Thu Dec 14 2023
By Stan Park_s_
In his final instructions to his disciples (Matthew 28:18-20), Jesus laid out an amazing plan for all his disciples – both then and now.
We go in the Name having all authority – in heaven and on earth. We receive the power of the Holy Spirit as we go – to the people in our Jerusalem, Judea, Samaria (“enemies” nearby) and ends of the earth. Jesus calls us to make disciples of all ethnē, baptizing them in the name of the Father, Son and Holy Spirit and teaching them to obey everything he commanded. And he is always with us.
What will it take to fulfill the Great Commission? In seeking to grasp the “remaining task,” we use terms like “unreached,” “unevangelized,” “unengaged,” and “least-reached.”
We often use these words interchangeably. This can be quite dangerous, as they do not mean the same thing, and we may not mean the same thing when we use them.
“Unreached” was originally defined in a meeting of missiologists held in Chicago shortly after the whole idea of unreached peoples became popular. It was defined as, “a people group lacking a church that can evangelize the group to its borders without cross-cultural assistance.”
“Unevangelized,” as generally used, was defined in the World Christian Encyclopedia as a mathematical equation for estimating the number of people within a people group that would have access to the gospel at least once in their lifetime. It is a quantification of the number of people who have access to the gospel. A group can be, for example, 30% evangelized, which means researchers estimate 30% have heard the gospel and 70% have not. It is not a statement about the quality of the local church or its ability to finish the task on its own.
“Unengaged” was created by Finishing the Task and defined as a people group lacking a team with a church planting strategy. If a group of several million people has a team of two or three that has “engaged” it with a church planting strategy, it is “engaged” (but almost certainly underserved). Finishing the Task maintains the unengaged list, derived from other lists.
“Least-reached” is a generic term referring to the core of the remaining task. It does not have a specific definition, and is often used when no specific definition is desired.
What is the Task?
The 24:14 goal is to be part of the generation that fulfills the Great Commission. And we think the best way fulfill the Great Commission (making disciples of every people group) is through Kingdom movements in every people and place.
All of these terms – unevangelized, unreached, unengaged, least reached – are helpful in different ways. Yet they can be confusing and even counterproductive, depending on how they are used.
We want to see everyone evangelized but not just evangelized. In other words, it is not enough that everyone hear the gospel. We know that disciples will be made “from every nation, tribe, people and language” (Revelation 7:9, NIV).
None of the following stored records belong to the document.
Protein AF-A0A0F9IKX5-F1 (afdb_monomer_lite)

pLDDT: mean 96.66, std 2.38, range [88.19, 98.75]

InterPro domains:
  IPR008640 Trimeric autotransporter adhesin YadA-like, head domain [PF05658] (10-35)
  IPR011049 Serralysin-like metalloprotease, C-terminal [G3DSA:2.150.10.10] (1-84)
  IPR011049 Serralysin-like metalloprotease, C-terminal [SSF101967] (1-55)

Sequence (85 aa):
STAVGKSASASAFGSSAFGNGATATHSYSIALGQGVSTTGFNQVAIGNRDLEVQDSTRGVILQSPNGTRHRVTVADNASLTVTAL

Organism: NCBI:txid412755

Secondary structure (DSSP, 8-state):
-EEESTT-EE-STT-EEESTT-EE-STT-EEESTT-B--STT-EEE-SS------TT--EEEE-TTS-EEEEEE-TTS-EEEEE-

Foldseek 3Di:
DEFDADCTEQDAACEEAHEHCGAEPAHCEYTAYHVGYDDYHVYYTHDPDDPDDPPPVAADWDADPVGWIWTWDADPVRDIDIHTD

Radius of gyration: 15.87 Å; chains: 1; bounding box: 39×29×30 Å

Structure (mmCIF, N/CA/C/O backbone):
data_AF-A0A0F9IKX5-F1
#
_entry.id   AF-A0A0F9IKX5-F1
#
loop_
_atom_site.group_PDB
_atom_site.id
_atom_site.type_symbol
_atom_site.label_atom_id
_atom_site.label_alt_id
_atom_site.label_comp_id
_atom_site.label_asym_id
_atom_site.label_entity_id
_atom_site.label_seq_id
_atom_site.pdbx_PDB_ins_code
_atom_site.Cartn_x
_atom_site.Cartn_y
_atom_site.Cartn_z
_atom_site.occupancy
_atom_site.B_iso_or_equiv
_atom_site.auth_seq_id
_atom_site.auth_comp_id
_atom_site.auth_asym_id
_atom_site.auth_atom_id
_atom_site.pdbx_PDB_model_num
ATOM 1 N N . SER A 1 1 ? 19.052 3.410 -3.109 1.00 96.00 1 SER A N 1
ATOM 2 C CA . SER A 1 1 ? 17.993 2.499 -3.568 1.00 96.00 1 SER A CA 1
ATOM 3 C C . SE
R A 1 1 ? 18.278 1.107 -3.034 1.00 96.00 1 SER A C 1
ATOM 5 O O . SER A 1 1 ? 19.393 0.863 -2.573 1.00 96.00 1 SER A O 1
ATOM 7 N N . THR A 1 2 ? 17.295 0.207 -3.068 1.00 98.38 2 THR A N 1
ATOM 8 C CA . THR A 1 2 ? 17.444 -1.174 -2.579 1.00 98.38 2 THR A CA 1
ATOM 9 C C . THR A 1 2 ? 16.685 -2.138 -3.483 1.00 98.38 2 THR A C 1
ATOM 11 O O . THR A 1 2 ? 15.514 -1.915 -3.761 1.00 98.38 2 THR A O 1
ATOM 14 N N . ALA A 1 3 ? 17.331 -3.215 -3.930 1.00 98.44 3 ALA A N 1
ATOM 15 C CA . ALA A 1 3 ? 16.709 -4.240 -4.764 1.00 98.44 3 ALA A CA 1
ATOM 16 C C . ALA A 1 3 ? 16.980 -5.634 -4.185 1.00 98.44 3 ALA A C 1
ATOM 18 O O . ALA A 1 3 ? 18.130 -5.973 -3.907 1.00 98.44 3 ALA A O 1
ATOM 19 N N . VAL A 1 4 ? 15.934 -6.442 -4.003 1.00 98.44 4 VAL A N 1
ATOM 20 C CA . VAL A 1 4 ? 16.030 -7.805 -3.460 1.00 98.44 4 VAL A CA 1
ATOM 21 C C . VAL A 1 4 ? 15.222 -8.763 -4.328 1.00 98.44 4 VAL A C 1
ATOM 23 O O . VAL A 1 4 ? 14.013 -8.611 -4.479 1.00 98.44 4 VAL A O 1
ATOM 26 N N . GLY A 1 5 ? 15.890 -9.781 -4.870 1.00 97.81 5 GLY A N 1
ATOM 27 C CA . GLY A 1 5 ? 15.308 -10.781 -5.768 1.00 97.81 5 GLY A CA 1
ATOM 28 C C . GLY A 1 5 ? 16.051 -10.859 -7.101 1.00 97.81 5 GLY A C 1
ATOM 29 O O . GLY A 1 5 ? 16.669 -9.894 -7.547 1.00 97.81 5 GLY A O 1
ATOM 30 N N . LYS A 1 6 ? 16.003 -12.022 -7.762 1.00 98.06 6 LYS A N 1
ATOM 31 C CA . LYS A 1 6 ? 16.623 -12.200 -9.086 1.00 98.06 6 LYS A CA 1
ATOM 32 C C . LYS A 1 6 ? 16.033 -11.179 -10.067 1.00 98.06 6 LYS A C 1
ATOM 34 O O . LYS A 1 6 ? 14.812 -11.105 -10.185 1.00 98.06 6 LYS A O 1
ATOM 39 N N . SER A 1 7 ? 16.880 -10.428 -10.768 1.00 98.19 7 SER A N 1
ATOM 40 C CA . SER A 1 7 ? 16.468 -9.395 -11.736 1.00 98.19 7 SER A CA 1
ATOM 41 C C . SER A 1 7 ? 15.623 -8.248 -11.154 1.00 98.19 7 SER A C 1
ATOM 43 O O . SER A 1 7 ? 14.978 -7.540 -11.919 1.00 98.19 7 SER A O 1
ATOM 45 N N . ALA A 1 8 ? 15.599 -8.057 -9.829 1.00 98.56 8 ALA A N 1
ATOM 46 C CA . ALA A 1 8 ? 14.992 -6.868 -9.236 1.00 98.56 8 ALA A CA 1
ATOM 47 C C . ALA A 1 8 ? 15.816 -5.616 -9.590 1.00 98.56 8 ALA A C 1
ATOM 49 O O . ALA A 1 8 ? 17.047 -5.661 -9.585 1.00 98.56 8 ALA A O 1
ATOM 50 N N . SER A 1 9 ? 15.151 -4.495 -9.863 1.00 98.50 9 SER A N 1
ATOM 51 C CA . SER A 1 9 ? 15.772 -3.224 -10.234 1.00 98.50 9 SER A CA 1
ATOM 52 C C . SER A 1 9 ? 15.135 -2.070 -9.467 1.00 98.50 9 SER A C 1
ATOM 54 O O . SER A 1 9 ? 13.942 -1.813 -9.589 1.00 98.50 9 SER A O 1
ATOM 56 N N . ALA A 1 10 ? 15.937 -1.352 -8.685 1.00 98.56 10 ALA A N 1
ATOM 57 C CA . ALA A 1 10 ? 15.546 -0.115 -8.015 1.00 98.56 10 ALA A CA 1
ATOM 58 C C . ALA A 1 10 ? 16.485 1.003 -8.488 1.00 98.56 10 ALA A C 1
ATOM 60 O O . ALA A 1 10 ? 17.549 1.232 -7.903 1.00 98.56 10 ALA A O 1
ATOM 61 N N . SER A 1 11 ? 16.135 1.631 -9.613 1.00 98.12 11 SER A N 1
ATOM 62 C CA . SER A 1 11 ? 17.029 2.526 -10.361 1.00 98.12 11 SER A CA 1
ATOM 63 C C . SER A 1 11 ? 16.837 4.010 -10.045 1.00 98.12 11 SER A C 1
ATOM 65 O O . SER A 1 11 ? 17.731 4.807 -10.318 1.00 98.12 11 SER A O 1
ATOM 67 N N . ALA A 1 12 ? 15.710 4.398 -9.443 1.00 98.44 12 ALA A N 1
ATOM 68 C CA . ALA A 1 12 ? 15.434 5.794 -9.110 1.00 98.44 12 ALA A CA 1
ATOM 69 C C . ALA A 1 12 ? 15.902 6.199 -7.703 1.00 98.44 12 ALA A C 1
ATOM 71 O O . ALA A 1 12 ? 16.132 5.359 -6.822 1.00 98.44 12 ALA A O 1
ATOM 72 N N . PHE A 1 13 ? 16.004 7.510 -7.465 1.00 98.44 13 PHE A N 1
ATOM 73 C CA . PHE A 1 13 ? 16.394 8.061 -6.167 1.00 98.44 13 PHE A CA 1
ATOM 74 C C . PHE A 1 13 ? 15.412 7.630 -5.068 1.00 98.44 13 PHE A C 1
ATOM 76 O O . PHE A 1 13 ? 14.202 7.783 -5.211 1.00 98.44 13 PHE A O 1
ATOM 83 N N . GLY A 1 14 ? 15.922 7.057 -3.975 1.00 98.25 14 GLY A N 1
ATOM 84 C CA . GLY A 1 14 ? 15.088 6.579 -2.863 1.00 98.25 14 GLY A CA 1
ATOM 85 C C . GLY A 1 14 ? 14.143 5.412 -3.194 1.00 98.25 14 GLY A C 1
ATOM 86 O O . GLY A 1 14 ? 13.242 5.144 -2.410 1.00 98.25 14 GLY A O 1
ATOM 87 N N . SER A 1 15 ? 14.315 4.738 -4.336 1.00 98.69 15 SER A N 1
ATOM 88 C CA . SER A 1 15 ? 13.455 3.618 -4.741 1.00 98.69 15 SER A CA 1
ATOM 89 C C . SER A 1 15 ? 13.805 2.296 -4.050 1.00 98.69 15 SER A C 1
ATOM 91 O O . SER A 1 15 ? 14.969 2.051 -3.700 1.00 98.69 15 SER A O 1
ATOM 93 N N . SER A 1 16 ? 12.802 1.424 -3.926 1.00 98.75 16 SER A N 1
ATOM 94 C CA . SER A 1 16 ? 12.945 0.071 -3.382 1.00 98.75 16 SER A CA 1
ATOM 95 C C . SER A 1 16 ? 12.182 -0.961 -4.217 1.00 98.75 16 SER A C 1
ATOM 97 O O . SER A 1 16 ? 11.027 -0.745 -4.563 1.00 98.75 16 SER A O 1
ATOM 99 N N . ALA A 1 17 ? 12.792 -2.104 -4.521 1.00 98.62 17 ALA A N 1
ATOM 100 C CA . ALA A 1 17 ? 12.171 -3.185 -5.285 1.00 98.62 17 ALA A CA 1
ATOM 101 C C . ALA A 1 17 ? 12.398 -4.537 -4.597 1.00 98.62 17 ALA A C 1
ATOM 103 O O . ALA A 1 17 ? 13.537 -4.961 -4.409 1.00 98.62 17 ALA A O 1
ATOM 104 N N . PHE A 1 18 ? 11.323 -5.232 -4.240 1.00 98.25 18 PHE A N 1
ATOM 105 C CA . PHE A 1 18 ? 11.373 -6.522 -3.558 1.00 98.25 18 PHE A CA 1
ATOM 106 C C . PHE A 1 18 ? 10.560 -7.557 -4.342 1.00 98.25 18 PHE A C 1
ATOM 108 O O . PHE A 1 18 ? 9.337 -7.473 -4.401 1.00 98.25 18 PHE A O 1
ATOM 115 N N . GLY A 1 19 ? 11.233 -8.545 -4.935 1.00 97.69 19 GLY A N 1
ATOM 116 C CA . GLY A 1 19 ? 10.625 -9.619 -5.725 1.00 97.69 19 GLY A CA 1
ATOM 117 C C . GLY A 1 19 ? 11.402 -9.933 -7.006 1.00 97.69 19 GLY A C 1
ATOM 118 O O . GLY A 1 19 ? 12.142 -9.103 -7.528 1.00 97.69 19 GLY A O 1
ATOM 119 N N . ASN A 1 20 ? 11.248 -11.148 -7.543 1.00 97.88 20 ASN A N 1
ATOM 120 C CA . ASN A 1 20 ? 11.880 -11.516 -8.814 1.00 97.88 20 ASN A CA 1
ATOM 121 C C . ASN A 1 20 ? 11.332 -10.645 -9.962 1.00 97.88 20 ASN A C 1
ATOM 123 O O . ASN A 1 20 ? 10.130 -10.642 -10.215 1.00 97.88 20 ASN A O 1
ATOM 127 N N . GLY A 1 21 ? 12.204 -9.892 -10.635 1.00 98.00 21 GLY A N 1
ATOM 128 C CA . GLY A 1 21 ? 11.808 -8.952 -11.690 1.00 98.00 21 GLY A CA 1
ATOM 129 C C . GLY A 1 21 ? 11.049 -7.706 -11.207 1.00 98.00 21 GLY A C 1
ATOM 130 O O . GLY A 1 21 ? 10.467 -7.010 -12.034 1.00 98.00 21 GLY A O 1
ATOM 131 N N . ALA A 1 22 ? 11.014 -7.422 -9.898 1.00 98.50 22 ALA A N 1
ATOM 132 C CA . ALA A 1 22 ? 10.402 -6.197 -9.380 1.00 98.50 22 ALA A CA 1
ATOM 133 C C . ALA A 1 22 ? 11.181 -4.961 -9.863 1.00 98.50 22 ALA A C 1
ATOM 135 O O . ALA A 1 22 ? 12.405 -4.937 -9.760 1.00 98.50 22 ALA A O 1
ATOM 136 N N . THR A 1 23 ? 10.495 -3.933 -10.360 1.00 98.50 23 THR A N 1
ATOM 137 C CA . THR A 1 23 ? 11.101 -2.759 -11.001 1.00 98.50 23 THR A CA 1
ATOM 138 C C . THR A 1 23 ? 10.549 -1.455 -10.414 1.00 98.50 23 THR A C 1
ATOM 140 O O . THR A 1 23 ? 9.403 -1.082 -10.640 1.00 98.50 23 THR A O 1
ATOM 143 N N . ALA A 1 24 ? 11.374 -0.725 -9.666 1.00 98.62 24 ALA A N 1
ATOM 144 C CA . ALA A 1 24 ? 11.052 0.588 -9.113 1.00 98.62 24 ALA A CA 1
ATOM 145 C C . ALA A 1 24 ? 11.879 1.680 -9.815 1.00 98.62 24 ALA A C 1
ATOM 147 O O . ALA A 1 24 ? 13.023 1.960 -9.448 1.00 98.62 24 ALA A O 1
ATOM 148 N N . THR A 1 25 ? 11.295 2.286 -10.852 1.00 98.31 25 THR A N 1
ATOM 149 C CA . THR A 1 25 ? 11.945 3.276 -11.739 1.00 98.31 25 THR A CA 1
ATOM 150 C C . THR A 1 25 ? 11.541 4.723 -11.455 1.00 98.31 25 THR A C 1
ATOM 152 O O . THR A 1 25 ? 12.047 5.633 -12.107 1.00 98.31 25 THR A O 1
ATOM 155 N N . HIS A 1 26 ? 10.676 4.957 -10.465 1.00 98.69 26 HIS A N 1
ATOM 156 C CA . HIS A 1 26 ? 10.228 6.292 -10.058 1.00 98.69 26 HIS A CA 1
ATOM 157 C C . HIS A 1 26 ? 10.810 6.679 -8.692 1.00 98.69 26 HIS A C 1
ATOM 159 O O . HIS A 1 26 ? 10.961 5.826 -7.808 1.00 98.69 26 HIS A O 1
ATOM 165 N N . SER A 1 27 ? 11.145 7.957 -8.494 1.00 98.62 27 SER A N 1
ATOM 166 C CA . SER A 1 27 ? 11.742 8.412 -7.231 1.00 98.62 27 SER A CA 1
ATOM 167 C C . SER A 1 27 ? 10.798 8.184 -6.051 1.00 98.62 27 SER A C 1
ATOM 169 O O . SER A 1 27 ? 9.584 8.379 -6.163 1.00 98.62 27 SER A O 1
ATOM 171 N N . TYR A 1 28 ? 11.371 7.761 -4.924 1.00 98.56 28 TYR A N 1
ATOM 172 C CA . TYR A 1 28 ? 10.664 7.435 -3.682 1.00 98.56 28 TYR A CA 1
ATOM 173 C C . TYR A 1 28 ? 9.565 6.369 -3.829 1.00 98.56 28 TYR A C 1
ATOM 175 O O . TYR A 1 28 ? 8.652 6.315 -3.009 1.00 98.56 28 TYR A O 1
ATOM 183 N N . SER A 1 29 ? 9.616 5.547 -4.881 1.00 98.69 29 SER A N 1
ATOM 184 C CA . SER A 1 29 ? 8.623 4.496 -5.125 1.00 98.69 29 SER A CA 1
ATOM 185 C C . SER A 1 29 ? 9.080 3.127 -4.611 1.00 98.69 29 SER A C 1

We want to see every people group reached – to have a church strong enough to evangelize its own people. But that is not all we want. Joshua Project says that a reached group has 2% evangelical Christians. This means they estimate that those 2% can share the good news with the remaining 98%. That is an important step, but we are not satisfied if just 2% of a people become followers of Jesus.
We want to see every group engaged but not just engaged. Would you want your city of five or ten million people to have just two workers serving to bring the gospel?
The original language of the Great Commission makes clear the one central command in these verses: to make disciples (mathēteusate). Not just individual disciples, but discipling ethnē – entire ethnic groups. The other verbs (“go,” “baptizing,” “teaching”) support the main command – to disciple all ethnē.
The Greek word ethnos (singular of ethnē) is defined as “a body of persons united by kinship, culture, and common traditions, nation, people.” Revelation 7:9 rounds out the picture of the ethnē (“nations”) who will be reached, adding three more descriptive terms: tribes, peoples, and languages – various groups with common identities.
The Lausanne 1982 people group definition says: “For evangelization purposes, a people group is the largest group within which the Gospel can spread as a church planting movement without encountering barriers of understanding or acceptance.”
How do we disciple a whole nation, tribe, people, language?
We see an example in Acts 19:10, which says all the Jews and Greeks in the province of Asia (15 million people!) “heard the word of the Lord” in two years. In Romans 15 (verses 19-23) Paul states that from Jerusalem all the way to Illyricum there was no place left for his pioneering work.
So what will it take to fulfill the Great Commission? Certainly only God can judge when the Great Commission is finally “fulfilled.” Yet the goal seems to be making disciples of a critical mass of people in each ethnos, resulting in churches. Disciples living out God’s kingdom – inside and outside the church – transforming their communities and continually bringing more people into His kingdom.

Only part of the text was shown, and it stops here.